I problemi con cui i sindacati sono chiamati a misurarsi sono principalmente due: il tipo di relazioni industriali e la sfida che gli industriali lanciano loro sulla contrattazione, in special modo su quel che riguarda il salario o se si vuole i nuovi contratti di lavoro.

Per questo era sembrato di particolare interesse il confronto promosso dalla Cgil ternana proprio sulle relazioni industriali tra Susanna Camusso e Lucia Morselli, l’amministratore delegato di Ast, “la fabbrica”. E’ andata com’è andata, ma il fatto che in quella occasione si sia registrato un primo, timido approccio ad una delle questioni emergenti, è positivo. Se non altro perché significa che il sindacato – ma non poteva essere altrimenti – ha preso atto dell’esistenza del problema.

Anche su questo ci si gioca il ruolo e il peso del sindacato dei lavoratori, e quindi il ruolo e il peso del lavoro che è un diritto, il perno su cui s’innesta la carta Costituzionale, il sinonimo della dignità di ciascun cittadino. Il lavoro motore della crescita della società. Argomenti ben noti, al punto che è inutile richiamarli. Ne discende che il ruolo dei lavoratori in seno alla comunità è centrale. Ma ormai i suoi connotati non possono non adeguarsi alle mutate esigenze e condizioni del mondo della produzione, rivoluzionate, in una qualche maniera, dal “terremoto” cominciato una decina di anni fa.

Per esempio il salario. Ormai la discussione è su un principio in molte parti condiviso secondo cui necessario andare oltre i contratti nazionali così come essi erano intesi nel passato. O meglio: una serie di princìpi e di scelte di base restano valide e necessarie per tutti e ovviamente non si toccano. Ma c’è una parte proprio del salario che – il dibattito in corso è questo – si vuole legato alle sorti dell’impresa, ai bilanci, agli investimenti, alle condizioni finanziarie oltreché produttive.

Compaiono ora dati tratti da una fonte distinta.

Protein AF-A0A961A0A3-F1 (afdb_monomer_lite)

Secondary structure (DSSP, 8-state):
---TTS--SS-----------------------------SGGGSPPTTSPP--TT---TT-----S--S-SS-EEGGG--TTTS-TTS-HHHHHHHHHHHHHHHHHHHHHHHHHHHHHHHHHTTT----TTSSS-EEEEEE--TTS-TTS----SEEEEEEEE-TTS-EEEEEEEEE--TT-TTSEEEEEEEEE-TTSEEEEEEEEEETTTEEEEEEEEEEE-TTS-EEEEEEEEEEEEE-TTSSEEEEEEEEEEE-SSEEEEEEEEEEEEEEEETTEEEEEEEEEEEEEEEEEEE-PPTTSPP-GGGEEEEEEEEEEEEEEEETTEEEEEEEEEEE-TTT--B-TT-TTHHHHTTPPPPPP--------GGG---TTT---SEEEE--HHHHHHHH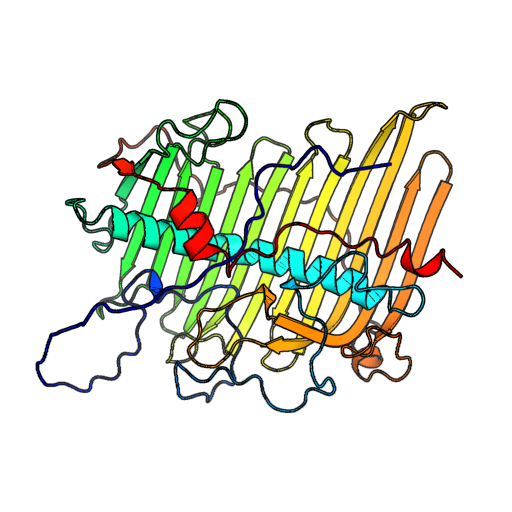GGG--------SSGGGT--

Radius of gyration: 22.67 Å; chains: 1; bounding box: 64×48×59 Å

Foldseek 3Di:
DDPPPDPPDDDDDDDDDDDDDDDDDDDDDDDPPPQLFAQDLVSADQLLAAAAAQPDDDPLDLDLDDDFPAPAFAFLLPDFQVLFALQFDLQVQVVSQVVQVLLLLSLVLVLVSLQVVVLCVVVVVPPDDLLPQDKAKAAEAQDPPPPPDPDDDFRMKIWGFDADPVSHTQKIKMWGAHPPHHNFHTFWIWMWGADPQQWIWIWIWGDDPQFWIKIWIKTAGAHSNNHGNWMKIKIKTWHADPVNQWIKIKIKIWIHHSWKIWIWMKMKIKGWDQDPVGIKIKMKMKTKTKMWTKDQQDHRPDDAFSSSIRTAWIKMWMKIWMAIPVGIDIDTDIWTAGRNRSGTDPPGPRSVVRPPDDIDDDDDDDGDQDDPRDDRSVPDDHPYYRYGHVVCSCVSSVSSHSDNRRHDSVCNNVPD

Sequence (416 aa):
MNQKTLFRGLAVFAVLLAGNLLSACGSSTGSTSSGTGVTTIDALPLSVSPVVASTSASMSARMMASTSLAESGTPLGELDSTTFGSSSSRAMCELSNRFRDSIGSAAQGDLILCYIQTAFVTNSNLDVDIYDGQPHVFALDFGESQNEEDGGGPSKIRITITKDSSGQITDFSMYACGDQGDADAQSEYLNQTIGSDGSFTMVSKGVRGEQDAHLVEVEGTLNSSGRFTSKTIDVSYTYQDTSGDFSGSGQSTLVQGSDQLTYSGFEGGSFSFETGEGTVEGTYSNRVYAVSELLDGNADGDPLNIGLYAIGDGAALVSWSGSDTFGSWSETATEGWNGDTTAPDSEAEEISSVEGQTLPTVTDVSIAFTGDEIYDCTADEPEATVIIDQTDLDETCSNLSLGHDYVDCYDINEEG

pLDDT: mean 81.53, std 21.29, range [19.03, 97.88]

Structure (mmCIF, N/CA/C/O backbone):
data_AF-A0A961A0A3-F1
#
_entry.id   AF-A0A961A0A3-F1
#
loop_
_atom_site.group_PDB
_atom_site.id
_atom_site.type_symbol
_atom_site.label_atom_id
_atom_site.label_alt_id
_atom_site.label_comp_id
_atom_site.label_asym_id
_atom_site.label_entity_id
_atom_site.label_seq_id
_atom_site.pdbx_PDB_ins_code
_atom_site.Cartn_x
_atom_site.Cartn_y
_atom_site.Cartn_z
_atom_site.occupancy
_atom_site.B_iso_or_equiv
_atom_site.auth_seq_id
_atom_site.auth_comp_id
_atom_site.auth_asym_id
_atom_site.auth_atom_id
_atom_site.pdbx_PDB_model_num
ATOM 1 N N . MET A 1 1 ? 27.831 4.145 -4.049 1.00 23.00 1 MET A N 1
ATOM 2 C CA . MET A 1 1 ? 28.430 4.460 -2.724 1.00 23.00 1 MET A CA 1
ATOM 3 C C . MET A 1 1 ? 27.495 3.857 -1.676 1.00 23.00 1 MET A C 1
ATOM 5 O O . MET A 1 1 ? 26.300 4.028 -1.827 1.00 23.00 1 MET A O 1
ATOM 9 N N . ASN A 1 2 ? 27.984 3.049 -0.725 1.00 22.70 2 ASN A N 1
ATOM 10 C CA . ASN A 1 2 ? 27.153 2.154 0.108 1.00 22.70 2 ASN A CA 1
ATOM 11 C C . ASN A 1 2 ? 26.049 2.880 0.916 1.00 22.70 2 ASN A C 1
ATOM 13 O O . ASN A 1 2 ? 26.308 3.337 2.026 1.00 22.70 2 ASN A O 1
ATOM 17 N N . GLN A 1 3 ? 24.808 2.852 0.418 1.00 25.61 3 GLN A N 1
ATOM 18 C CA . GLN A 1 3 ? 23.547 3.242 1.084 1.00 25.61 3 GLN A CA 1
ATOM 19 C C . GLN A 1 3 ? 23.142 2.328 2.271 1.00 25.61 3 GLN A C 1
ATOM 21 O O . GLN A 1 3 ? 22.043 2.411 2.802 1.00 25.61 3 GLN A O 1
ATOM 26 N N . LYS A 1 4 ? 24.031 1.445 2.743 1.00 24.33 4 LYS A N 1
ATOM 27 C CA . LYS A 1 4 ? 23.709 0.328 3.658 1.00 24.33 4 LYS A CA 1
ATOM 28 C C . LYS A 1 4 ? 23.647 0.678 5.156 1.00 24.33 4 LYS A C 1
ATOM 30 O O . LYS A 1 4 ? 23.757 -0.229 5.990 1.00 24.33 4 LYS A O 1
ATOM 35 N N . THR A 1 5 ? 23.516 1.954 5.532 1.00 24.55 5 THR A N 1
ATOM 36 C CA . THR A 1 5 ? 23.771 2.344 6.935 1.00 24.55 5 THR A CA 1
ATOM 37 C C . THR A 1 5 ? 22.895 3.428 7.557 1.00 24.55 5 THR A C 1
ATOM 39 O O . THR A 1 5 ? 23.265 3.878 8.635 1.00 24.55 5 THR A O 1
ATOM 42 N N . LEU A 1 6 ? 21.745 3.800 6.977 1.00 23.67 6 LEU A N 1
ATOM 43 C CA . LEU A 1 6 ? 20.834 4.753 7.645 1.00 23.67 6 LEU A CA 1
ATOM 44 C C . LEU A 1 6 ? 19.404 4.260 7.937 1.00 23.67 6 LEU A C 1
ATOM 46 O O . LEU A 1 6 ? 1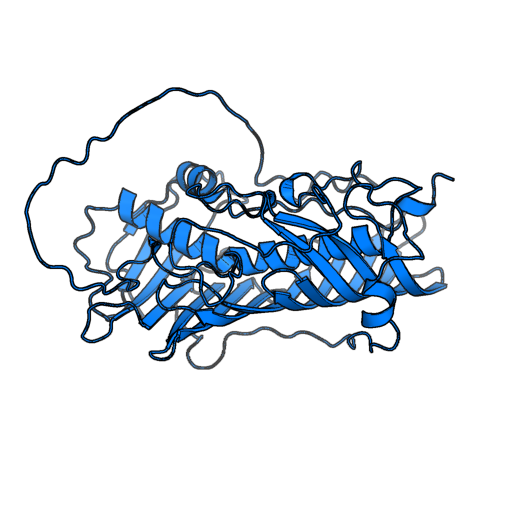8.689 4.949 8.641 1.00 23.67 6 LEU A O 1
ATOM 50 N N . PHE A 1 7 ? 19.014 3.052 7.521 1.00 26.67 7 PHE A N 1
ATOM 51 C CA . PHE A 1 7 ? 17.717 2.447 7.887 1.00 26.67 7 PHE A CA 1
ATOM 52 C C . PHE A 1 7 ? 17.903 1.039 8.467 1.00 26.67 7 PHE A C 1
ATOM 54 O O . PHE A 1 7 ? 17.322 0.053 8.026 1.00 26.67 7 PHE A O 1
ATOM 61 N N . ARG A 1 8 ? 18.799 0.919 9.453 1.00 22.03 8 ARG A N 1
ATOM 62 C CA . ARG A 1 8 ? 18.996 -0.318 10.225 1.00 22.03 8 ARG A CA 1
ATOM 63 C C . ARG A 1 8 ? 18.114 -0.293 11.468 1.00 22.03 8 ARG A C 1
ATOM 65 O O . ARG A 1 8 ? 18.623 -0.237 12.579 1.00 22.03 8 ARG A O 1
ATOM 72 N N . GLY A 1 9 ? 16.808 -0.342 11.254 1.00 22.22 9 GLY A N 1
ATOM 73 C CA . GLY A 1 9 ? 15.817 -0.356 12.322 1.00 22.22 9 GLY A CA 1
ATOM 74 C C . GLY A 1 9 ? 14.645 -1.275 12.013 1.00 22.22 9 GLY A C 1
ATOM 75 O O . GLY A 1 9 ? 13.529 -0.849 12.213 1.00 22.22 9 GLY A O 1
ATOM 76 N N . LEU A 1 10 ? 14.894 -2.463 11.444 1.00 25.67 10 LEU A N 1
ATOM 77 C CA . LEU A 1 10 ? 14.088 -3.695 11.547 1.00 25.67 10 LEU A CA 1
ATOM 78 C C . LEU A 1 10 ? 14.518 -4.648 10.422 1.00 25.67 10 LEU A C 1
ATOM 80 O O . LEU A 1 10 ? 14.302 -4.353 9.253 1.00 25.67 10 LEU A O 1
ATOM 84 N N . ALA A 1 11 ? 15.151 -5.767 10.781 1.00 20.67 11 ALA A N 1
ATOM 85 C CA . ALA A 1 11 ? 14.963 -7.094 10.180 1.00 20.67 11 ALA A CA 1
ATOM 86 C C . ALA A 1 11 ? 16.125 -8.037 10.541 1.00 20.67 11 ALA A C 1
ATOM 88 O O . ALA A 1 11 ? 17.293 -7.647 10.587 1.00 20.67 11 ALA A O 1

E su questo perché i lavoratori devono lasciar decidere altre componenti sociali dell’impresa, salvo poi contestarle e respingerle? Perché non possono avere la forza di pretendere che i bilanci delle imprese siano sani ed eticamente corretti? Che l’indebitamento non raggiunga livelli per cui i profitti perdano consistenza? Che i manager siano capaci e selezionati sulla base del merito e non del “censo”?

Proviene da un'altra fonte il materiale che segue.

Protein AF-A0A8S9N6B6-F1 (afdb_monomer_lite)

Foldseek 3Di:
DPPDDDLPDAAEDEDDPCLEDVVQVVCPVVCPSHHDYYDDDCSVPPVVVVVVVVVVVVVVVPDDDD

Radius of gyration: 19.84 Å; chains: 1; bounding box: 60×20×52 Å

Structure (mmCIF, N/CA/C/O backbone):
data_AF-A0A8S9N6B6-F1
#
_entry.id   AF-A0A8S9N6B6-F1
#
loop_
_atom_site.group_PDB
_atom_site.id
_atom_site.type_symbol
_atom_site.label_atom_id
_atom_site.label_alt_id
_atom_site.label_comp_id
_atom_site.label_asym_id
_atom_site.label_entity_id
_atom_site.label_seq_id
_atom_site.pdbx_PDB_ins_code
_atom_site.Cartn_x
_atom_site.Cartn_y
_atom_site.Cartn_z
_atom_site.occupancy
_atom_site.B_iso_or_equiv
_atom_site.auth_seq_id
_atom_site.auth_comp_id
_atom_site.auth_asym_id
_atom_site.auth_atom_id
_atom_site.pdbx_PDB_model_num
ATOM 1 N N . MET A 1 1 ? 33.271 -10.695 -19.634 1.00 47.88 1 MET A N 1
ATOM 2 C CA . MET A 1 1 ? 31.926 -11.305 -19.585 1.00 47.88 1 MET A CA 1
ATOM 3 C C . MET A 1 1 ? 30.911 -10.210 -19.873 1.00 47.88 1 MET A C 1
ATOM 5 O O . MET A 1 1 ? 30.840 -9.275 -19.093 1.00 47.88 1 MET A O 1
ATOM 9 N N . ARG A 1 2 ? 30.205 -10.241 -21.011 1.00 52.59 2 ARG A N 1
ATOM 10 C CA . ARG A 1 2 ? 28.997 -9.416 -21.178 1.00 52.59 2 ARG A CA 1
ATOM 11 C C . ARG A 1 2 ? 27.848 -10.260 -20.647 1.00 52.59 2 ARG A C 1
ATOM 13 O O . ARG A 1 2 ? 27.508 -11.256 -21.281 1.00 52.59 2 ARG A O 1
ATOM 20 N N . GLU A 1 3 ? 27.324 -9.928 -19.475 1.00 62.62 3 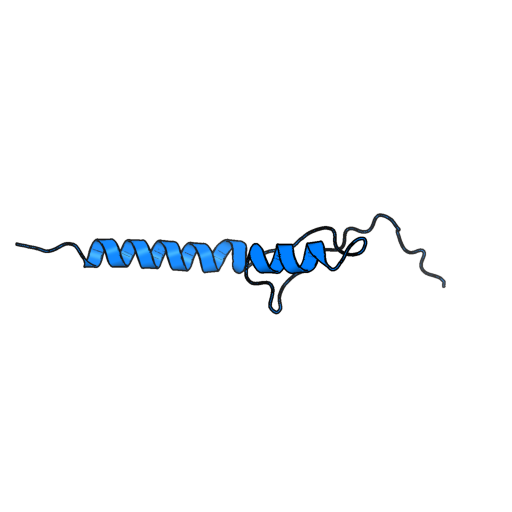GLU A N 1
ATOM 21 C CA . GLU A 1 3 ? 26.080 -10.537 -19.014 1.00 62.62 3 GLU A CA 1
ATOM 22 C C . GLU A 1 3 ? 24.980 -10.199 -20.031 1.00 62.62 3 GLU A C 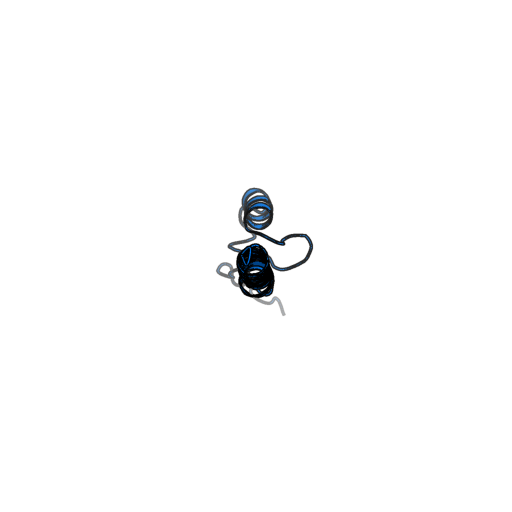1
ATOM 24 O O . GLU A 1 3 ? 24.788 -9.043 -20.415 1.00 62.62 3 GLU A O 1
ATOM 29 N N . ARG A 1 4 ? 24.325 -11.236 -20.561 1.00 69.75 4 ARG A N 1
ATOM 30 C CA . ARG A 1 4 ? 23.160 -11.103 -21.438 1.00 69.75 4 ARG A CA 1
ATOM 31 C C . ARG A 1 4 ? 21.994 -10.636 -20.563 1.00 69.75 4 ARG A C 1
ATOM 33 O O . ARG A 1 4 ? 21.487 -11.419 -19.768 1.00 69.75 4 ARG A O 1
ATOM 40 N N . PHE A 1 5 ? 21.583 -9.380 -20.702 1.00 76.50 5 PHE A N 1
ATOM 41 C CA . PHE A 1 5 ? 20.377 -8.866 -20.050 1.00 76.50 5 PHE A CA 1
ATOM 42 C C . PHE A 1 5 ? 19.130 -9.511 -20.669 1.00 76.50 5 PHE A C 1
ATOM 44 O O . PHE A 1 5 ? 19.007 -9.557 -21.894 1.00 76.50 5 PHE A O 1
ATOM 51 N N . ASN A 1 6 ? 18.226 -10.018 -19.825 1.00 83.25 6 ASN A N 1
ATOM 52 C CA . ASN A 1 6 ? 16.935 -10.543 -20.261 1.00 83.25 6 ASN A CA 1
ATOM 53 C C . ASN A 1 6 ? 15.984 -9.368 -20.568 1.00 83.25 6 ASN A C 1
ATOM 55 O O . ASN A 1 6 ? 15.674 -8.619 -19.639 1.00 83.25 6 ASN A O 1
ATOM 59 N N . PRO A 1 7 ? 15.519 -9.189 -21.820 1.00 83.44 7 PRO A N 1
ATOM 60 C CA . PRO A 1 7 ? 14.570 -8.129 -22.160 1.00 83.44 7 PRO A CA 1
ATOM 61 C C . PRO A 1 7 ? 13.195 -8.309 -21.497 1.00 83.44 7 PRO A C 1
ATOM 63 O O . PRO A 1 7 ? 12.482 -7.325 -21.339 1.00 83.44 7 PRO A O 1
ATOM 66 N N . ASP A 1 8 ? 12.850 -9.522 -21.052 1.00 87.94 8 ASP A N 1
ATOM 67 C CA . ASP A 1 8 ? 11.549 -9.849 -20.451 1.00 87.94 8 ASP A CA 1
ATOM 68 C C . ASP A 1 8 ? 11.523 -9.663 -18.921 1.00 87.94 8 ASP A C 1
ATOM 70 O O . ASP A 1 8 ? 10.664 -10.206 -18.222 1.00 87.94 8 ASP A O 1
ATOM 74 N N . ILE A 1 9 ? 12.498 -8.944 -18.355 1.00 90.00 9 ILE A N 1
ATOM 75 C CA . ILE A 1 9 ? 12.580 -8.748 -16.907 1.00 90.00 9 ILE A CA 1
ATOM 76 C C . ILE A 1 9 ? 11.444 -7.850 -16.394 1.00 90.00 9 ILE A C 1
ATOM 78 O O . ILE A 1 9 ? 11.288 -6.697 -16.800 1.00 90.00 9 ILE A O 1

Porsi la questione è d’obbligo da parte dei sindacati dei lavoratori. Salario collegato all’impresa ma solo se sarà possibile rispettare certe condizioni. Per fare un esempio: sarebbe legittimo conoscere le cifre reali su produzione, ricavi, margini operativi, finanziamenti, valore della fabbrica; sapere, per dirne una, se l’Ast annuncia investimenti per tener buona la piazza o se davvero ne ravvisa utilità e necessità; se davvero intende mantenere la proprietà delle acciaierie… e via cantando.

Lo saprebbero, i lavoratori, e con certezza perché anche loro sarebbero lì a decidere, a confrontarsi, a scegliere. Non sono processi di un giorno e, anzi, può darsi che non sia una strada che si possa percorrere. Ma una discussione intorno vale la pena di farcela.

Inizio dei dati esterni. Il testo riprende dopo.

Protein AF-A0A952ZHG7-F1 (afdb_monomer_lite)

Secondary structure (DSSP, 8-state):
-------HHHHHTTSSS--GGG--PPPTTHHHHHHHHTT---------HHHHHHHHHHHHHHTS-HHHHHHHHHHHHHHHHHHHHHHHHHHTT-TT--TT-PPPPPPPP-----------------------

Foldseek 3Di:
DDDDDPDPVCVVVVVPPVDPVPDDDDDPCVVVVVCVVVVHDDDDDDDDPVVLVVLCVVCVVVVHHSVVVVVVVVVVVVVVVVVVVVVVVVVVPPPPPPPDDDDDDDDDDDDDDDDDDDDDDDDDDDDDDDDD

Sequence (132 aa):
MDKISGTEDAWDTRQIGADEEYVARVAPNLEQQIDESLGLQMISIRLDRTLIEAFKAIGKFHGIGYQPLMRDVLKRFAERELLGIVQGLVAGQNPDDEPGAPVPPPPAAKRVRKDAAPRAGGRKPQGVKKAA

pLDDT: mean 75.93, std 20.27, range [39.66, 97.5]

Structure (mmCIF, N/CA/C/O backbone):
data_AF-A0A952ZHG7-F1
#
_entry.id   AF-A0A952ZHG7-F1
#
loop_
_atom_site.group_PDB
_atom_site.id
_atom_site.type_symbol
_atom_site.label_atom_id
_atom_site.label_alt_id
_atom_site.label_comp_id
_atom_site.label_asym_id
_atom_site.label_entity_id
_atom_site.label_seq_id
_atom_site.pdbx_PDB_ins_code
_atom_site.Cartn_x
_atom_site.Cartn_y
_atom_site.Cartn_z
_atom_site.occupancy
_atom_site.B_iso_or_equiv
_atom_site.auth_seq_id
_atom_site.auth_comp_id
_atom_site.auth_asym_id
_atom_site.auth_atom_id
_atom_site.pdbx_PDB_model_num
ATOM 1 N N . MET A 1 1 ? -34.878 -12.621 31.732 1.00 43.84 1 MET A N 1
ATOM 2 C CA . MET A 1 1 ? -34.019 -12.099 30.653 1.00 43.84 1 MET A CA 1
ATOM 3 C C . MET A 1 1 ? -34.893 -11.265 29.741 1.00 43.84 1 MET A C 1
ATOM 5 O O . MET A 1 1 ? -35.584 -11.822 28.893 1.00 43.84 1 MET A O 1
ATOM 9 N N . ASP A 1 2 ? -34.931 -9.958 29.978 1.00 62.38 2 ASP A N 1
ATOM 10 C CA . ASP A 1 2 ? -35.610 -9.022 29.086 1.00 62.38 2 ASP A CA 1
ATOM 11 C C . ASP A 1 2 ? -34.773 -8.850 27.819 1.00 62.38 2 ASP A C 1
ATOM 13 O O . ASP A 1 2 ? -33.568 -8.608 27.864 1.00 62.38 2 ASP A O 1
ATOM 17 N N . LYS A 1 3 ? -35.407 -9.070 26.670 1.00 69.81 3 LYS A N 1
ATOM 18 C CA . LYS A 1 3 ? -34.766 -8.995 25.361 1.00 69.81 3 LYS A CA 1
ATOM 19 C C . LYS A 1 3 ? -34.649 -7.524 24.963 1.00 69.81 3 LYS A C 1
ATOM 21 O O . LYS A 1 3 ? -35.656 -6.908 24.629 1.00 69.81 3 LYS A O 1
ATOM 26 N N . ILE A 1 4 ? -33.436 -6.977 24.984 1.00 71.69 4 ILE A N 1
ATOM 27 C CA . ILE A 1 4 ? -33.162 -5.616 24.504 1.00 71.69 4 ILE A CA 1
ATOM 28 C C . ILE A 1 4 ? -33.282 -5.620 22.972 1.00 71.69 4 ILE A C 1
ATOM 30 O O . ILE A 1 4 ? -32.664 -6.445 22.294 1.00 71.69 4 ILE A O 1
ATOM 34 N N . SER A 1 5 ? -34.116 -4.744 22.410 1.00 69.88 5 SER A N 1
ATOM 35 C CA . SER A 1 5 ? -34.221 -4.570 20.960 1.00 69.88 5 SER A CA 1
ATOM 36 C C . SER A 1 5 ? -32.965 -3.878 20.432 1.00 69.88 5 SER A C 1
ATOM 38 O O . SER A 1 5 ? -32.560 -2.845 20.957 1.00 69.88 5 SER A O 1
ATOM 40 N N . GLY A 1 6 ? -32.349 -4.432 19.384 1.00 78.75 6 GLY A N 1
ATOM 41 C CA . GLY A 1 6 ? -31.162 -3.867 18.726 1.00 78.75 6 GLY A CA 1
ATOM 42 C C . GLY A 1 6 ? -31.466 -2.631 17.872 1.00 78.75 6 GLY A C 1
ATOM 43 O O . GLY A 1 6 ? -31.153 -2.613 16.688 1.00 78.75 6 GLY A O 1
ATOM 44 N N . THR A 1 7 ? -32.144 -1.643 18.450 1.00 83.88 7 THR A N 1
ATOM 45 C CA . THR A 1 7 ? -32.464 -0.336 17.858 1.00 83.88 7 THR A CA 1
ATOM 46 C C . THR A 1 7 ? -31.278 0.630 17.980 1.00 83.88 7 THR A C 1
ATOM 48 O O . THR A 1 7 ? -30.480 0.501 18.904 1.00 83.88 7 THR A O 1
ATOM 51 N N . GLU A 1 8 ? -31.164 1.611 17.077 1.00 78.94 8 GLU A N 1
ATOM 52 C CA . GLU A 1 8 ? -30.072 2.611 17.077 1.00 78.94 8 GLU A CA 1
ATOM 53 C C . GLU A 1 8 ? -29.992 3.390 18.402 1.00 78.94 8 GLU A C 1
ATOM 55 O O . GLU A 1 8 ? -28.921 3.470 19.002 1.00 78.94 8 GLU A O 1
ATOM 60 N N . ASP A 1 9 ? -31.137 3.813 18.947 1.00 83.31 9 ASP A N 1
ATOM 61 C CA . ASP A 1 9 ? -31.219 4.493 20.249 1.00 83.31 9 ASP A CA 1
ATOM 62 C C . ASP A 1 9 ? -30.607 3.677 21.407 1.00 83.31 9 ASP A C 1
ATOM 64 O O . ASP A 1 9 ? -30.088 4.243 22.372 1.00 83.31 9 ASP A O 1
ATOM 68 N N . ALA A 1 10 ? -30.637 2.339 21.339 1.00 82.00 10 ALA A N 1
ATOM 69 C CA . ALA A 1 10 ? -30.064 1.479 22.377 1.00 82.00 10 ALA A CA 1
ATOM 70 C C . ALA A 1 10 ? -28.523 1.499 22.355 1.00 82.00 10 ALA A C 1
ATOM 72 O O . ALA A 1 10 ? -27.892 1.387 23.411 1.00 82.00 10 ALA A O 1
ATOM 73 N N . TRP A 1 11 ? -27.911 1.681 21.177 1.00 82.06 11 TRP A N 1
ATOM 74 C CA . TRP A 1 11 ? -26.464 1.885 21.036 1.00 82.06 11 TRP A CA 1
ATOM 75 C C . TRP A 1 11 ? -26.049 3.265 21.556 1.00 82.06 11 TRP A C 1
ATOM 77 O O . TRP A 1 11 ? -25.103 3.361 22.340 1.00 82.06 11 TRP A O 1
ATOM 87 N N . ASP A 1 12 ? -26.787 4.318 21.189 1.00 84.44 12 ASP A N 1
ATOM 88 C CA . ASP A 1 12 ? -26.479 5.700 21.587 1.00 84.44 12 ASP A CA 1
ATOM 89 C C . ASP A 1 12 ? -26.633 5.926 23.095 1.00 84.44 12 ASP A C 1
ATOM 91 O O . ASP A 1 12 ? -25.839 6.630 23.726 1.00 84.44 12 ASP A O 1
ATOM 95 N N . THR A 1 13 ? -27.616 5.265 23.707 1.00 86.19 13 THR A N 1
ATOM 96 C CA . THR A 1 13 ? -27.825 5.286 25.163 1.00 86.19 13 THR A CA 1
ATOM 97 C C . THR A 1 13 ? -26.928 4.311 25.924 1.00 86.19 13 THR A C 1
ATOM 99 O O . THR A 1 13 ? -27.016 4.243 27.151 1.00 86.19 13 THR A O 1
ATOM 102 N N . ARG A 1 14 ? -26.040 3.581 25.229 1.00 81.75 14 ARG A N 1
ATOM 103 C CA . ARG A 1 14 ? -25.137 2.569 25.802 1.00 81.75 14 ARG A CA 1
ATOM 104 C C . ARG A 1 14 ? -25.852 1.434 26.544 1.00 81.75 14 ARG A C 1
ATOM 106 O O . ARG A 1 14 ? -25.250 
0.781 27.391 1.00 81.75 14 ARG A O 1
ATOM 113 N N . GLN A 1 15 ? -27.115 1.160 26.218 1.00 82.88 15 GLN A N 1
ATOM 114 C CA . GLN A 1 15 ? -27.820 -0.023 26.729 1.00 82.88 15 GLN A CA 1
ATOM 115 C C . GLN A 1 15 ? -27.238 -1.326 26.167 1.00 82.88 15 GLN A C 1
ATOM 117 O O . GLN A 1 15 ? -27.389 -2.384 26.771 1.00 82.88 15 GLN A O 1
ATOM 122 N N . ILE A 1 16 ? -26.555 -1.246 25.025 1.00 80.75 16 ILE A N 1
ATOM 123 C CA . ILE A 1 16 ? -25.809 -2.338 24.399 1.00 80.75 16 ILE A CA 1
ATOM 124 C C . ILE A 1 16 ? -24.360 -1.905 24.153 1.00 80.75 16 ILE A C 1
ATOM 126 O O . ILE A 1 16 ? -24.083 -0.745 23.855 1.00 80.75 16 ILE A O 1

I sindacati Cgil, Cisl, Uil dell’Umbria hanno intenzione di far sentire la loro presenza ed hanno promosso una serie di assemblee nei luoghi di lavoro, di confronti coi lavoratori per misurarne umori, volontà, impegno. Per conoscerne aspirazioni, pareri e proposte. Vogliono costruire una nuova piattaforma che venga dal basso. E’ una grande novità? In teoria dovrebbe essere stata sempre questa la prassi.

La novità più che nel metodo potrebbe invece stare nel coraggio di affrontare decisamente temi nuovi. Sennò si corre il rischio di scendere in piazza, di proclamare qualche sciopero generale magari per ottanta euro di aumento. E non sarebbe una gran novità.